* **What this task involves**
Begin at the top of the following data. Copy each line exactly until you have copied the line containing "Solvent-accessible surface area (back".

* **Records shown**
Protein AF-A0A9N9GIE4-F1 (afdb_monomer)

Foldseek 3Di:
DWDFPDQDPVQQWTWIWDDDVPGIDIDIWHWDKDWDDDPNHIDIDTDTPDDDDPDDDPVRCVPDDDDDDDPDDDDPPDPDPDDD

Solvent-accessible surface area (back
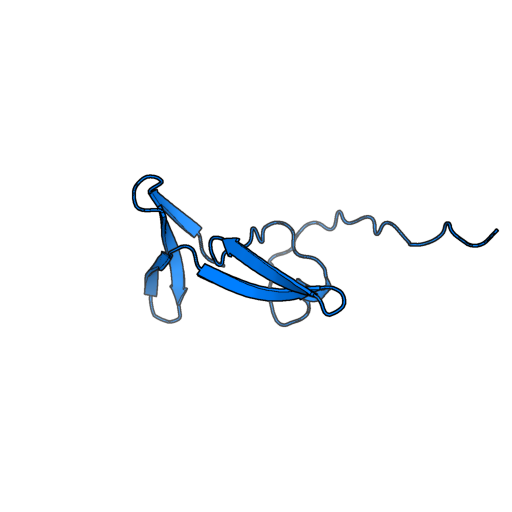bone atoms only — not comparable to full-atom values): 5866 Å² total; per-residue (Å²): 130,66,47,78,76,47,78,43,77,88,79,50,37,33,33,33,37,33,78,51,97,91,50,74,49,78,47,82,44,54,65,41,77,48,74,49,70,57,98,86,41,86,43,74,47,79,41,60,93,70,75,86,71,88,75,66,57,66,87,72,44,72,83,80,62,92,71,76,94,72,82,88,83,75,83,76,86,71,96,81,86,89,86,131

Secondary structure (DSSP, 8-state):
--EEEEEETTTTEEEEEEEETTEEEEEEEE-EEEEEEETTEEEEEEE-S----SS--HHHHTTT--------------------

Structure (mmCIF, N/CA/C/O backbone):
data_AF-A0A9N9GIE4-F1
#
_entry.id   AF-A0A9N9GIE4-F1
#
loop_
_atom_site.group_PDB
_atom_site.id
_atom_site.type_symbol
_atom_site.label_atom_id
_atom_site.label_alt_id
_atom_site.label_comp_id
_atom_site.label_asym_id
_atom_site.label_entity_id
_atom_site.label_seq_id
_atom_site.pdbx_PDB_ins_code
_atom_site.Cartn_x
_atom_site.Cartn_y
_atom_site.Cartn_z
_atom_site.occupancy
_atom_site.B_iso_or_equiv
_atom_site.auth_seq_id
_atom_site.auth_comp_id
_atom_site.auth_asym_id
_atom_site.auth_atom_id
_atom_site.pdbx_PDB_model_num
ATOM 1 N N . MET A 1 1 ? -2.694 -3.475 -11.811 1.00 76.50 1 MET A N 1
ATOM 2 C CA . MET A 1 1 ? -3.200 -2.161 -11.356 1.00 76.50 1 MET A CA 1
ATOM 3 C C . MET A 1 1 ? -4.464 -2.404 -10.554 1.00 76.50 1 MET A C 1
ATOM 5 O O . MET A 1 1 ? -5.272 -3.208 -10.997 1.00 76.50 1 MET A O 1
ATOM 9 N N . GLY A 1 2 ? -4.587 -1.810 -9.368 1.00 83.06 2 GLY A N 1
ATOM 10 C CA . GLY A 1 2 ? -5.750 -1.994 -8.492 1.00 83.06 2 GLY A CA 1
ATOM 11 C C . GLY A 1 2 ? -6.665 -0.775 -8.484 1.00 83.06 2 GLY A C 1
ATOM 12 O O . GLY A 1 2 ? -6.231 0.321 -8.835 1.00 83.06 2 GLY A O 1
ATOM 13 N N . ILE A 1 3 ? -7.910 -0.971 -8.063 1.00 88.25 3 ILE A N 1
ATOM 14 C CA . ILE A 1 3 ? -8.924 0.076 -7.920 1.00 88.25 3 ILE A CA 1
ATOM 15 C C . ILE A 1 3 ? -9.186 0.283 -6.429 1.00 88.25 3 ILE A C 1
ATOM 17 O O . ILE A 1 3 ? -9.273 -0.679 -5.666 1.00 88.25 3 ILE A O 1
ATOM 21 N N . ILE 
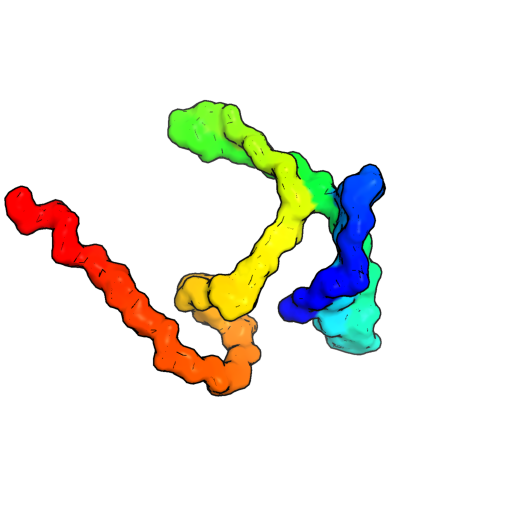A 1 4 ? -9.297 1.541 -6.006 1.00 91.12 4 ILE A N 1
ATOM 22 C CA . ILE A 1 4 ? -9.710 1.878 -4.642 1.00 91.12 4 ILE A CA 1
ATOM 23 C C . ILE A 1 4 ? -11.221 1.678 -4.550 1.00 91.12 4 ILE A C 1
ATOM 25 O O . ILE A 1 4 ? -11.970 2.305 -5.293 1.00 91.12 4 ILE A O 1
ATOM 29 N N . THR A 1 5 ? -11.660 0.808 -3.646 1.00 93.38 5 THR A N 1
ATOM 30 C CA . THR A 1 5 ? -13.078 0.459 -3.474 1.00 93.38 5 THR A CA 1
ATOM 31 C C . THR A 1 5 ? -13.727 1.231 -2.330 1.00 93.38 5 THR A C 1
ATOM 33 O O . THR A 1 5 ? -14.922 1.500 -2.377 1.00 93.38 5 THR A O 1
ATOM 36 N N . ASN A 1 6 ? -12.958 1.612 -1.304 1.00 93.81 6 ASN A N 1
ATOM 37 C CA . ASN A 1 6 ? -13.446 2.407 -0.177 1.00 93.81 6 ASN A CA 1
ATOM 38 C C . ASN A 1 6 ? -12.299 3.177 0.498 1.00 93.81 6 ASN A C 1
ATOM 40 O O . ASN A 1 6 ? -11.169 2.692 0.567 1.00 93.81 6 ASN A O 1
ATOM 44 N N . ILE A 1 7 ? -12.598 4.355 1.043 1.00 91.81 7 ILE A N 1
ATOM 45 C CA . ILE A 1 7 ? -11.681 5.175 1.837 1.00 91.81 7 ILE A CA 1
ATOM 46 C C . ILE A 1 7 ? -12.359 5.492 3.172 1.00 91.81 7 ILE A C 1
ATOM 48 O O . ILE A 1 7 ? -13.290 6.293 3.228 1.00 91.81 7 ILE A O 1
ATOM 52 N N . ASN A 1 8 ? -11.854 4.915 4.263 
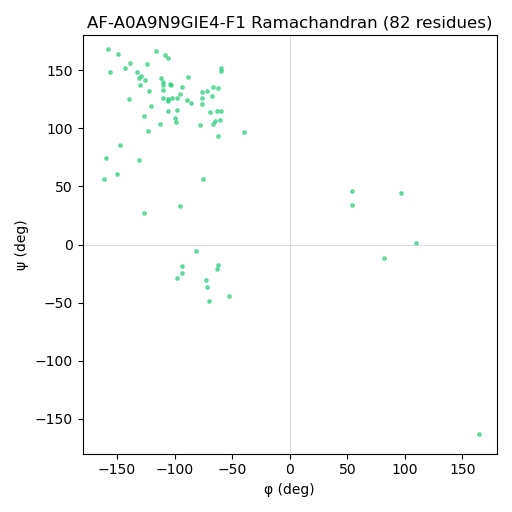1.00 92.31 8 ASN A N 1
ATOM 53 C CA . ASN A 1 8 ? -12.304 5.226 5.614 1.00 92.31 8 ASN A CA 1
ATOM 54 C C . ASN A 1 8 ? -11.339 6.222 6.275 1.00 92.31 8 ASN A C 1
ATOM 56 O O . ASN A 1 8 ? -10.231 5.874 6.697 1.00 92.31 8 ASN A O 1
ATOM 60 N N . LYS A 1 9 ? -11.775 7.482 6.374 1.00 87.62 9 LYS A N 1
ATOM 61 C CA . LYS A 1 9 ? -10.981 8.568 6.964 1.00 87.62 9 LYS A CA 1
ATOM 62 C C . LYS A 1 9 ? -10.866 8.465 8.484 1.00 87.62 9 LYS A C 1
ATOM 64 O O . LYS A 1 9 ? -9.840 8.863 9.022 1.00 87.62 9 LYS A O 1
ATOM 69 N N . GLU A 1 10 ? -11.855 7.915 9.176 1.00 91.69 10 GLU A N 1
ATOM 70 C CA . GLU A 1 10 ? -11.824 7.785 10.639 1.00 91.69 10 GLU A CA 1
ATOM 71 C C . GLU A 1 10 ? -10.794 6.739 11.065 1.00 91.69 10 GLU A C 1
ATOM 73 O O . GLU A 1 10 ? -9.916 7.005 11.880 1.00 91.69 10 GLU A O 1
ATOM 78 N N . LYS A 1 11 ? -10.836 5.566 10.426 1.00 90.25 11 LYS A N 1
ATOM 79 C CA . LYS A 1 11 ? -9.920 4.452 10.704 1.00 90.25 11 LYS A CA 1
ATOM 80 C C . LYS A 1 11 ? -8.564 4.584 10.012 1.00 90.25 11 LYS A C 1
ATOM 82 O O . LYS A 1 11 ? -7.673 3.782 10.270 1.00 90.25 11 LYS A O 1
ATOM 87 N N . GLN A 1 12 ? -8.389 5.597 9.156 1.00 89.88 12 GLN A N 1
ATOM 88 C CA . GLN A 1 12 ? -7.183 5.795 8.342 1.00 89.88 12 GLN A CA 1
ATOM 89 C C . GLN A 1 12 ? -6.845 4.539 7.518 1.00 89.88 12 GLN A C 1
ATOM 91 O O . GLN A 1 12 ? -5.693 4.100 7.456 1.00 89.88 12 GLN A O 1
ATOM 96 N N . GLU A 1 13 ? -7.872 3.975 6.881 1.00 93.44 13 GLU A N 1
ATOM 97 C CA . GLU A 1 13 ? -7.831 2.725 6.123 1.00 93.44 13 GLU A CA 1
ATOM 98 C C . GLU A 1 13 ? -8.354 2.947 4.701 1.00 93
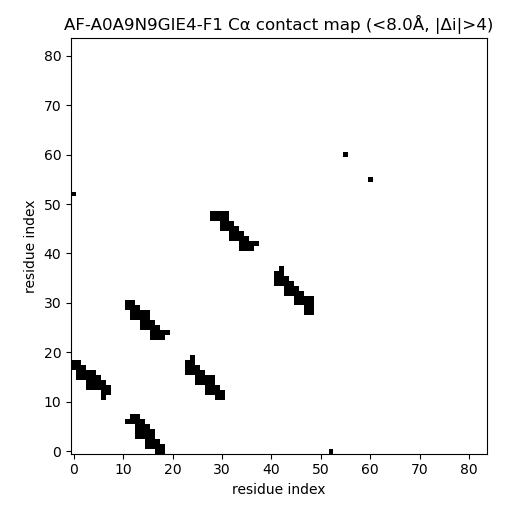.44 13 GLU A C 1
ATOM 100 O O . GLU A 1 13 ? -9.327 3.668 4.477 1.00 93.44 13 GLU A O 1
ATOM 105 N N . ILE A 1 14 ? -7.722 2.299 3.728 1.00 92.94 14 ILE A N 1
ATOM 106 C CA . ILE A 1 14 ? -8.164 2.277 2.332 1.00 92.94 14 ILE A CA 1
ATOM 107 C C . ILE A 1 14 ? -8.375 0.825 1.935 1.00 92.94 14 ILE A C 1
ATOM 109 O O . ILE A 1 14 ? -7.494 0.001 2.160 1.00 92.94 14 ILE A O 1
ATOM 113 N N . ARG A 1 15 ? -9.512 0.509 1.319 1.00 93.62 15 ARG A N 1
ATOM 114 C CA . ARG A 1 15 ? -9.715 -0.781 0.657 1.00 93.62 15 ARG A CA 1
ATOM 115 C C . ARG A 1 15 ? -9.369 -0.671 -0.814 1.00 93.62 15 ARG A C 1
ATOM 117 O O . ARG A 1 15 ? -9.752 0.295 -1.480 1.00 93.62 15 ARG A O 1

* **Answer space**
Protein AF-A0A9N9GIE4-F1 (afdb_monomer)

Foldseek 3Di:
DWDFPDQDPVQQWTWIWDDDVPGIDIDIWHWDKDWDDDPNHIDIDTDTPDDDDPDDDPVRCVPDDDDDDDPDDDDPPDPDPDDD

Solvent-accessible surface area (back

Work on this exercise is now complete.